Sempre in Valle d’Aosta, Laura Paoletti coltiva a 1800 metri, in mezzo ai boschi di Rumiod, la sua segale. La raccoglie a fine estate, poi separa i chicchi da pula e paglia, li pulisce e li mette nei sacchi, prima di macinarli nel mulino in pietra dolomitica fabbricato artigianalmente in Austria. Una macinazione giornaliera, poiché viene macinato solo il quantitativo di farina che serve a produrre il pane per la sua Biopanetteria di Saint Pierre.
Armando Salvetti, titolare di una forneria storica, ha seminato la sua prima segale a fine 2019. Lo ha fatto ritornando alla sua terra d’origine, la Valle Camonica, investendo in territori montani e chiamando a sé le risorse agricole del luogo. Come a Malonno, paese in cui 135 anni aprì il suo primo forno, e a Darfo Boario Terme. Salvetti lo ha definito: «Un ritorno della tradizione camuna in chiave produttiva». Come dire che il pane nero, la farina di segale, per la verità oggi spesso mescolata a fichi, noci, uva o semi vari, erbe aromatiche e spezie, come trigonella, cumino e finocchio (e nel caso di Salvetti utilizzata anche per fare il panettone), rinnovando l’antica frugalità, può essere solo pane di montagna, e solo comunitario. Non a caso, intorno alla segale, ci sono feste, eventi, sagre. Riti che segnano un legame con il territorio radicato, un ritrovarsi in un processo agricolo e rurale che è tutt’uno con l’identità del luogo. Così abbiamo la Festa della Segale a Sant’Anna d Valdieri, la Sagra della Segale in val d’Ossola, il Benedisiù del Toc a Berzo, in Val Camonica… «Lo si fa quel senso di festa che tutti abbiamo provato fin da bambini», dice Damien Charrance.
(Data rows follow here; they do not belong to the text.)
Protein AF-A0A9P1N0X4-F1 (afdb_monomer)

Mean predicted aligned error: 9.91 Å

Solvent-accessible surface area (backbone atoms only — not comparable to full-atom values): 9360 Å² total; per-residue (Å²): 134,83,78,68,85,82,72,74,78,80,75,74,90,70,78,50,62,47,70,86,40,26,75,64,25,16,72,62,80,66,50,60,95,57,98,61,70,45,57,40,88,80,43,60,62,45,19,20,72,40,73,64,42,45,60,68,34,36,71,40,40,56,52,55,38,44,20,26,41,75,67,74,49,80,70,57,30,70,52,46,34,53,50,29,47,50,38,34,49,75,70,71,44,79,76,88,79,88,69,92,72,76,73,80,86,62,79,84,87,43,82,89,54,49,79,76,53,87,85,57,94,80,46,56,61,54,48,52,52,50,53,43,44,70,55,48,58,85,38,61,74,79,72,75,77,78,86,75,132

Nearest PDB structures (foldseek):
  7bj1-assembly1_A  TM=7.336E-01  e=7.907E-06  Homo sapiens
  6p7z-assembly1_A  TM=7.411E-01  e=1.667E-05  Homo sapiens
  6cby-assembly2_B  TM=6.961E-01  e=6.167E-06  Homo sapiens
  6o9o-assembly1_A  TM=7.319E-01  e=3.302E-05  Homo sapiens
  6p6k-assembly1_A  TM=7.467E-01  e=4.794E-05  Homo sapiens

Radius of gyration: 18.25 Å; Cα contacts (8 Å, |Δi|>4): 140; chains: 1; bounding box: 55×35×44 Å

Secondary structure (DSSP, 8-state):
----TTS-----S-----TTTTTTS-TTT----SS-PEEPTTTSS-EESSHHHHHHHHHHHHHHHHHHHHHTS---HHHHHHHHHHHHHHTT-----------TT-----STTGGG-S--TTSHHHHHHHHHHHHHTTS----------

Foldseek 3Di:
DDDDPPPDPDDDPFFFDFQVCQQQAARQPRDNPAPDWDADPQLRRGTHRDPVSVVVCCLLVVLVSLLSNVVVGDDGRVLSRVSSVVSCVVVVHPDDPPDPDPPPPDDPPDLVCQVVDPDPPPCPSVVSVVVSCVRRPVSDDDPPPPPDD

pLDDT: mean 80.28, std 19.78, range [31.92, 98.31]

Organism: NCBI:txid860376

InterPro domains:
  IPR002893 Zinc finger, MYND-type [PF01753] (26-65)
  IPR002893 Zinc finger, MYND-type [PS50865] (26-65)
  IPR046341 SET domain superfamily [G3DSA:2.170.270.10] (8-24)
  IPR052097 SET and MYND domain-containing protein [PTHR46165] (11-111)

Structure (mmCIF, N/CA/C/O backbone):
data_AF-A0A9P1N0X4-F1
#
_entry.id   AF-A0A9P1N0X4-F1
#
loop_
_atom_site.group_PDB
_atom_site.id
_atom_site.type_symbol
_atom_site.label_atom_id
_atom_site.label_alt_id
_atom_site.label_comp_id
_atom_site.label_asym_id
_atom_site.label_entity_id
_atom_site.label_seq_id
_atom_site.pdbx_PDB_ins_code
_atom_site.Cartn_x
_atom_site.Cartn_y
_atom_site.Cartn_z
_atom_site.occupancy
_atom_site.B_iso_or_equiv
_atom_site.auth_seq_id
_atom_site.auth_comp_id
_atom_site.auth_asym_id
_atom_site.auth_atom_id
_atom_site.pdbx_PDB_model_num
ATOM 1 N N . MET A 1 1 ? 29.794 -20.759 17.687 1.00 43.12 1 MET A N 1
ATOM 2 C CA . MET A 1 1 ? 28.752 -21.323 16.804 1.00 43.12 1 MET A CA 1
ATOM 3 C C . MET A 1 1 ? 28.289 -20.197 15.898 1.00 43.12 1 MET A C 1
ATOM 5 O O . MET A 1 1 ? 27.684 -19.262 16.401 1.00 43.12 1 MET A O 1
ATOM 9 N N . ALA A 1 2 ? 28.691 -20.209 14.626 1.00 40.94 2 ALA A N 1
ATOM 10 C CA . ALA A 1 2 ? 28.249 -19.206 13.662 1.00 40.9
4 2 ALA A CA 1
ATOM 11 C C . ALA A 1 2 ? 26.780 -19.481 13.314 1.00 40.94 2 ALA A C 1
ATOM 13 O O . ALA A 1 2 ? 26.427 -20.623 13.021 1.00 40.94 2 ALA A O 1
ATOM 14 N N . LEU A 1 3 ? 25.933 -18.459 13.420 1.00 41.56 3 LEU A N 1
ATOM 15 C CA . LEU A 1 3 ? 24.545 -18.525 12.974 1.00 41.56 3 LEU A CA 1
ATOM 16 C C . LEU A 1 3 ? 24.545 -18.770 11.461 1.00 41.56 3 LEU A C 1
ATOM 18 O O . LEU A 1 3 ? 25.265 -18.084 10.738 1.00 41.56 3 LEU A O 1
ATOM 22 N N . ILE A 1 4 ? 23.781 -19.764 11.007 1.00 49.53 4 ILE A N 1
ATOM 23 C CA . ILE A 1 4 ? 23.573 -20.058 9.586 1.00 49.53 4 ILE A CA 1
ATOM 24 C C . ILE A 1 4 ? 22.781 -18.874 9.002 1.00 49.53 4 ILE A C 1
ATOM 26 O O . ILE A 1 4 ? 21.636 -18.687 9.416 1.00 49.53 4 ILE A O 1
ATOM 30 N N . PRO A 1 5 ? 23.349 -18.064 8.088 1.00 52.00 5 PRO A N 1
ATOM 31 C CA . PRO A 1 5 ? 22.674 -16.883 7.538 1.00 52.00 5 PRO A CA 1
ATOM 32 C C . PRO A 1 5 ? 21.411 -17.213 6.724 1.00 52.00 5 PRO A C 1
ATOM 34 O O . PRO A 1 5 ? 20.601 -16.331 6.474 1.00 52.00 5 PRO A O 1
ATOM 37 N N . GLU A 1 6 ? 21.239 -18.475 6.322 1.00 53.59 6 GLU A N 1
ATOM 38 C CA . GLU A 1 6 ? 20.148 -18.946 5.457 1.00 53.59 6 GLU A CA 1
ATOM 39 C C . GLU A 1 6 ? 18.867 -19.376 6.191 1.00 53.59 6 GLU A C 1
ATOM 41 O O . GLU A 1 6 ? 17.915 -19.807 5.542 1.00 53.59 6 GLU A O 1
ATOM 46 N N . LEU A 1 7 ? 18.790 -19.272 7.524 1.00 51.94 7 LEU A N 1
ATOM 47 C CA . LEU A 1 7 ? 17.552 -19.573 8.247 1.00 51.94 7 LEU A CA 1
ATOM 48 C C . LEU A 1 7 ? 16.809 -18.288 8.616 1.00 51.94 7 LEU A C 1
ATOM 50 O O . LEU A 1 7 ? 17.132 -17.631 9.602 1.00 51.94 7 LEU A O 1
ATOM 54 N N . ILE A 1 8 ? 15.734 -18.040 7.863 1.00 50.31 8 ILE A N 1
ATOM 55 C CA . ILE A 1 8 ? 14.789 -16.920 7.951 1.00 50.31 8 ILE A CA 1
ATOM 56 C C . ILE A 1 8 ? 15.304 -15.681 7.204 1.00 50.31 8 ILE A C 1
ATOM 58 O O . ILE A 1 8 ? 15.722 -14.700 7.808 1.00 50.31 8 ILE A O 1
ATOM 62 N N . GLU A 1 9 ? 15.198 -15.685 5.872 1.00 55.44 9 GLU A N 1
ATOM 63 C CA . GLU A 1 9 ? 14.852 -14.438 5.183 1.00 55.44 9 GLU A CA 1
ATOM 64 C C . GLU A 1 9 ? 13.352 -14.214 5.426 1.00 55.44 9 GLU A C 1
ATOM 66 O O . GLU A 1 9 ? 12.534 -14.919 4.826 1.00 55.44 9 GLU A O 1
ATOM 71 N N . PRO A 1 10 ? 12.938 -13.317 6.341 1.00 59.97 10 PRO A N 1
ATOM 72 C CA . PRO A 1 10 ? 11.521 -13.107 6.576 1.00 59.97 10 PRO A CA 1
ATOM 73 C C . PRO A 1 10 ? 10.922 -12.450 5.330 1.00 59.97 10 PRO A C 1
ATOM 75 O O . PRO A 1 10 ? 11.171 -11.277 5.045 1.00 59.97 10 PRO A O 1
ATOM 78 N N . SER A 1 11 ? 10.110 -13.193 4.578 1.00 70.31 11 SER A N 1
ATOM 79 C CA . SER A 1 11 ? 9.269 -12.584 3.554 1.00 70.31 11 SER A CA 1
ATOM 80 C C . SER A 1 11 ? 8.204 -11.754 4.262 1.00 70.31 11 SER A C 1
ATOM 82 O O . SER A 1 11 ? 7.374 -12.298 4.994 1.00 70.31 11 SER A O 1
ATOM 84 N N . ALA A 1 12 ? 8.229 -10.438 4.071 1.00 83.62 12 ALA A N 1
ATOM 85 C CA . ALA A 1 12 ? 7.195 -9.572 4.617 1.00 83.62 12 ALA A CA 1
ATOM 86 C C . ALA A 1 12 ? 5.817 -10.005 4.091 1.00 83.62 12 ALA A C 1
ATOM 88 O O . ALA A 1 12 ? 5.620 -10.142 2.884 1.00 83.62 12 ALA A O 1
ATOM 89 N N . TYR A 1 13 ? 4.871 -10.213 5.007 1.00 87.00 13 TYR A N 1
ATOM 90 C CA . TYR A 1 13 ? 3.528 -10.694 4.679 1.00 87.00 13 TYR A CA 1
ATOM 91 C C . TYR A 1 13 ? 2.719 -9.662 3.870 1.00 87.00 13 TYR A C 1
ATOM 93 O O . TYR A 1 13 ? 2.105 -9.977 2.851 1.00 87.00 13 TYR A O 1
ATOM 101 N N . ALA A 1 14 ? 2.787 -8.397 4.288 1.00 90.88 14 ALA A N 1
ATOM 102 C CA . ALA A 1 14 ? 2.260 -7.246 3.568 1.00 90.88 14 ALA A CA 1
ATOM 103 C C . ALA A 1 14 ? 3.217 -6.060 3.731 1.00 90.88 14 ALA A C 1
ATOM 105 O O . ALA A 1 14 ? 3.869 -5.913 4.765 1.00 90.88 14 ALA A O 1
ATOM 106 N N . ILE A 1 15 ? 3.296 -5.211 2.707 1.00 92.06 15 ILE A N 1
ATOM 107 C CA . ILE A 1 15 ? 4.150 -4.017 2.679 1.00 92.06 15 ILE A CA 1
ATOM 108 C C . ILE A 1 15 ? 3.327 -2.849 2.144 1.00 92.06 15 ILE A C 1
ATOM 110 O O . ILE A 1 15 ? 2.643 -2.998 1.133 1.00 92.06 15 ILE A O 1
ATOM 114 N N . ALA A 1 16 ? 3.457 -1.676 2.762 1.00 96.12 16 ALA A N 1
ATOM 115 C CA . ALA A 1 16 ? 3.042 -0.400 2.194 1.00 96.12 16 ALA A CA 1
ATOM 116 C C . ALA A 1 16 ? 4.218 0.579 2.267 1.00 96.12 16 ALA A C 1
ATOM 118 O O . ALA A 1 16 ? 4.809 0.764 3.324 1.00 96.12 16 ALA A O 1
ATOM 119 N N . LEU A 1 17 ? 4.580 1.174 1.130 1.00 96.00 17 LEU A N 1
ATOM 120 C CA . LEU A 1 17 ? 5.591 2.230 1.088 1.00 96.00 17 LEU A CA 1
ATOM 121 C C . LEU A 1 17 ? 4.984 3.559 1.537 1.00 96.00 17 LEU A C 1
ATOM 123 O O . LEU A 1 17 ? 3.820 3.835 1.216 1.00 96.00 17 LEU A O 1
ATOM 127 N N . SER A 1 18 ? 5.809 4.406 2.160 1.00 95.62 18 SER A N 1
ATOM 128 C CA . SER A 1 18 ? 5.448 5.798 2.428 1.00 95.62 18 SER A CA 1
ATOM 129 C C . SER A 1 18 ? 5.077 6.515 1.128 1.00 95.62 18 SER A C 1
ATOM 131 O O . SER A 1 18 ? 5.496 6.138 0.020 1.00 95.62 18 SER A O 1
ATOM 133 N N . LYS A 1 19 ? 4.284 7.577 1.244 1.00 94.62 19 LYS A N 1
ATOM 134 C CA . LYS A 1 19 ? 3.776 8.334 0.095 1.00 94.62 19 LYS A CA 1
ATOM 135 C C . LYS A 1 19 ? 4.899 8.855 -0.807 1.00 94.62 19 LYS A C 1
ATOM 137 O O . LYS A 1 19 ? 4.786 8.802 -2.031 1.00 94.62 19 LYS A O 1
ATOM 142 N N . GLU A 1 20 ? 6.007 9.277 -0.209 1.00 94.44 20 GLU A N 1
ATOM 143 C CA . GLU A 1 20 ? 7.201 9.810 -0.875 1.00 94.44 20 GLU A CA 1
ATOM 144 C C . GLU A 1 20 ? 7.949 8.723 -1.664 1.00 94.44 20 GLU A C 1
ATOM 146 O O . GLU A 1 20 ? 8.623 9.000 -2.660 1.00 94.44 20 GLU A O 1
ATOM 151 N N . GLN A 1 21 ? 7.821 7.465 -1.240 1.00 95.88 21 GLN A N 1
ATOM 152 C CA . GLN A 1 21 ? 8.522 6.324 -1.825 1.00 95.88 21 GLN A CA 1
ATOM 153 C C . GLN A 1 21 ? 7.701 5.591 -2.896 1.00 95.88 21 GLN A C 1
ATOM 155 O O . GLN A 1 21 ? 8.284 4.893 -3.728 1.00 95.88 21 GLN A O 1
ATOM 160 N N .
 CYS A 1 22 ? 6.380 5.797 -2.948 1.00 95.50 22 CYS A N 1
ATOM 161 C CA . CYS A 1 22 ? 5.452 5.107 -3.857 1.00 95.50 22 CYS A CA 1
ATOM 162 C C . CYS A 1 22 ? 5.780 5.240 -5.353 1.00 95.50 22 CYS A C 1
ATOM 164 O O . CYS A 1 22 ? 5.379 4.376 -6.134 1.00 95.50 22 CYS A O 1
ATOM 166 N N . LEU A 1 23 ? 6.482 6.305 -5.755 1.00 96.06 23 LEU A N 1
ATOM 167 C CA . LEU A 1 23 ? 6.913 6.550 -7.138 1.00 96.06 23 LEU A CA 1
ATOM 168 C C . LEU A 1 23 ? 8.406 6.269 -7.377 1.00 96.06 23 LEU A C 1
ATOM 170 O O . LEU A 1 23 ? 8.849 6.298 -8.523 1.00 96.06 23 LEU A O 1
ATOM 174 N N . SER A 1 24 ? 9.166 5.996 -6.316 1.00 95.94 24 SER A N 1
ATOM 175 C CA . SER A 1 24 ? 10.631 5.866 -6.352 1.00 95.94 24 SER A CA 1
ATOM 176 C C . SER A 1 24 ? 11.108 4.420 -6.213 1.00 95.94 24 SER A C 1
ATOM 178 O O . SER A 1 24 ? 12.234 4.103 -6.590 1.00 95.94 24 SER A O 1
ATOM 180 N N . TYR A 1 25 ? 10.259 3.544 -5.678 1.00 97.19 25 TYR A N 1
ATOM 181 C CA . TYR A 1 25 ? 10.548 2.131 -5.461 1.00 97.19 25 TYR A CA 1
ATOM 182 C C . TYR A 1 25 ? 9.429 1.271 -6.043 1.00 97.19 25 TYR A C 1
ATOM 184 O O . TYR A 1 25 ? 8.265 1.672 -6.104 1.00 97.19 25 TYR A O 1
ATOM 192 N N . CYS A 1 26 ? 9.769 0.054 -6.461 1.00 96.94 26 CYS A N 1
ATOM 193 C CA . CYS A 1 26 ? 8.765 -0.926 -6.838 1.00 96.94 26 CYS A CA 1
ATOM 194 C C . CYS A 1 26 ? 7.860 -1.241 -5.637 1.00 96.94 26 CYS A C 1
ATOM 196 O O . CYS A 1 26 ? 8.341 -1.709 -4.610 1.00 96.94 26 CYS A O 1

Agronomo, solo per passione è l’unico ad aver riportato un piccolo appezzamento di segale a Gimillan, sopra a Cogne. «Ho recuperato un po’ di semi da un amico in Svizzera, ne ricavo circa 5 etti al metro quadro, e l’uso è solo familiare. Ma quando, nel mese di dicembre, apriamo il forno comune del villaggio insieme alle altre famiglie, per cuocere i pani, almeno usiamo la nostra farina».
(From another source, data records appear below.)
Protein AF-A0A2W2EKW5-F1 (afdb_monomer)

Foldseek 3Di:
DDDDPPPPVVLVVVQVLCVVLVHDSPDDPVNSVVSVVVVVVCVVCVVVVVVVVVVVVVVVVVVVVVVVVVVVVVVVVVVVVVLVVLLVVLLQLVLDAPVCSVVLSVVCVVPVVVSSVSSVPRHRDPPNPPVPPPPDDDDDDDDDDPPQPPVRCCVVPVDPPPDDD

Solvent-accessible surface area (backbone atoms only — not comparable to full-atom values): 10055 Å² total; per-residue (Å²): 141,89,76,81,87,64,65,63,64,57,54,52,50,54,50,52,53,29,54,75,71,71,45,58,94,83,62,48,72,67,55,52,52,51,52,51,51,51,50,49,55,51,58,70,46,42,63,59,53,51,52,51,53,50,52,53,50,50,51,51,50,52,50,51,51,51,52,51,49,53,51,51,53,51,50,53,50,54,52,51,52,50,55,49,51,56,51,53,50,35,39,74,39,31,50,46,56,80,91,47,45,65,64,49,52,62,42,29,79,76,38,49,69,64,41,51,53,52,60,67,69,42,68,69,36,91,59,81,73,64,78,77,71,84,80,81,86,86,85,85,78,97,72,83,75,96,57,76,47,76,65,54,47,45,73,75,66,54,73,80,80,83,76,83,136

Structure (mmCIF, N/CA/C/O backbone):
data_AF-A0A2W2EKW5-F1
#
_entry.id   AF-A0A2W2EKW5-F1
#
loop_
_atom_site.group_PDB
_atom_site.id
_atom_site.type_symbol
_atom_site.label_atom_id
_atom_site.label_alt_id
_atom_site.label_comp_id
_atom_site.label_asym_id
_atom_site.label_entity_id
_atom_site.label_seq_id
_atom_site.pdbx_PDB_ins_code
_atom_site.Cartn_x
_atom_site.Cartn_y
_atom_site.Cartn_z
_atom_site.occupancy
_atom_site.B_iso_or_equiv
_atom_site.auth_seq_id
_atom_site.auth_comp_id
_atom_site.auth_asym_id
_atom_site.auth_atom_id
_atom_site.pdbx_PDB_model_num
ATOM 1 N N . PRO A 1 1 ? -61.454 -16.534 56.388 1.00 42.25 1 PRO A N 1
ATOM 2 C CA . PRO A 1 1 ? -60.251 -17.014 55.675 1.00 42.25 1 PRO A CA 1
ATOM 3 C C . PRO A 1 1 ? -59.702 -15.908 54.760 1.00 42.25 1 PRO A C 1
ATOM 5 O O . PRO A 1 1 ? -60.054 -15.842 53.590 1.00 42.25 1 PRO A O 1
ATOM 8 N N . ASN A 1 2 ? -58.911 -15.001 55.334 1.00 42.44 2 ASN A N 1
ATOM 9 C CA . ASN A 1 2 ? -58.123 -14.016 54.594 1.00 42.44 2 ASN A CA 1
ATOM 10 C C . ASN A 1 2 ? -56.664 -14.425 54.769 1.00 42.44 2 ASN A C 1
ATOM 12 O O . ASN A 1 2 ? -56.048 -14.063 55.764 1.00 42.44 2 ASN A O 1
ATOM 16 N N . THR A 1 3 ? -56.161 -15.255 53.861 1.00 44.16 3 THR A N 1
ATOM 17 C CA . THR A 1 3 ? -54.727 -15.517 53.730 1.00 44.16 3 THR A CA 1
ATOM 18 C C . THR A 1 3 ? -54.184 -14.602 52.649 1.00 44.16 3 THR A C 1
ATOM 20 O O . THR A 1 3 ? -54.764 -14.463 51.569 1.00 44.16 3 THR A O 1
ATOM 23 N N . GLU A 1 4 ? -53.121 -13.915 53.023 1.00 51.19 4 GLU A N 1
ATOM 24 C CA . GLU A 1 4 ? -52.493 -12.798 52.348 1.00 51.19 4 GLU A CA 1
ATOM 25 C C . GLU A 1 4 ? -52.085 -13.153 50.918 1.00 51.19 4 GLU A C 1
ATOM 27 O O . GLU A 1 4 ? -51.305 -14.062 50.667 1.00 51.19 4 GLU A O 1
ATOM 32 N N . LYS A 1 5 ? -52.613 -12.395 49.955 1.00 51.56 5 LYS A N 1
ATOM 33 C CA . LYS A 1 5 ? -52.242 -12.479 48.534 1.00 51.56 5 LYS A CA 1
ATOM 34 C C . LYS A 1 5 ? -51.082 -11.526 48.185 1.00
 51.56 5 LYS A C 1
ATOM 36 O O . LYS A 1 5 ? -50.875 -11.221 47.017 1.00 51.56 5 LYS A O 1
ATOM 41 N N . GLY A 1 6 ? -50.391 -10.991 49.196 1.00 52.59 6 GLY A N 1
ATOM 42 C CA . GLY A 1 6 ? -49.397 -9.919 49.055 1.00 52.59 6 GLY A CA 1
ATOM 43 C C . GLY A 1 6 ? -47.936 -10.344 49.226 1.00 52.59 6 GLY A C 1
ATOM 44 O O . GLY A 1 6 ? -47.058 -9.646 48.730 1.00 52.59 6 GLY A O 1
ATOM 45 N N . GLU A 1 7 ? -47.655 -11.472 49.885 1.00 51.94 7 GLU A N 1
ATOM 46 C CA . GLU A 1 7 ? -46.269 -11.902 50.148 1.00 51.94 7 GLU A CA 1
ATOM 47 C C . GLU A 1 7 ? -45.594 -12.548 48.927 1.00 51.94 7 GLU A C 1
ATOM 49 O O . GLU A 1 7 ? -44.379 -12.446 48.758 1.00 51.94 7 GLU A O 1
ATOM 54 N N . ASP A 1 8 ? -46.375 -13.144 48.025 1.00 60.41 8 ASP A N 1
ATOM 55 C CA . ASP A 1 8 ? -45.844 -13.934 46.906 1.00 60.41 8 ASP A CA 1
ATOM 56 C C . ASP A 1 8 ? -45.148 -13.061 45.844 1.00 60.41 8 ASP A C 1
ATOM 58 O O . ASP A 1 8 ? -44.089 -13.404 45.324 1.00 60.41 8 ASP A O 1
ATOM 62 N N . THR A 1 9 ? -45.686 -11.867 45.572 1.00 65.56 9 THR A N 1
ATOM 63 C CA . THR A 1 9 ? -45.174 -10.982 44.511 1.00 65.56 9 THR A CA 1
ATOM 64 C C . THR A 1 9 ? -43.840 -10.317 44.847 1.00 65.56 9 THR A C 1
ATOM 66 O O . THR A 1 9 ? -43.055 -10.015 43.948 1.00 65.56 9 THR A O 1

Ma c’è anche invece chi fa le cose in grande. Dal 2011, in Alto Adige, c’è il progetto Regiograno che ha l’obiettivo di rilanciare la coltivazione cerealicola laddove, nel 1900, si potevano contare quasi a 30 mila ettari di coltivi a cereali. Oggi, nel ventesimo compleanno dell’iniziativa, gli agricoltori che hanno aderito sono 56, tra Val Venosta, Val Pusteria, Val d’Isarco e monte Zoccolo, arrivando a coprire una superficie di quasi circa 93 ettari, di cui 64,5 riservati alla segale. Tutto è macinato al Molino Merano che per farlo (ogni anno riceve circa 350 tonnellate di cereali) ha predisposto un molino ad hoc. Fra i 56 agricoltori, alcuni, come Anna Folie del Maso Sockerhof o Christian Stecher del Maso Spanglerhof, entrambi a Malles, hanno ripreso da un paio di anni la coltivazione della segale per utilizzare la tecnica della rotazione delle colture.
Fabian Plattner del Maso Haflingerhof a San Genesio invece, ha ricominciato a coltivare una varietà che si coltivava già un’ottantina di anni fa. In mezzo alle spiche ci porta i bambini (il maso è certificato come maso di insegnamento) che così capiscono che prima del pane c’è il grano.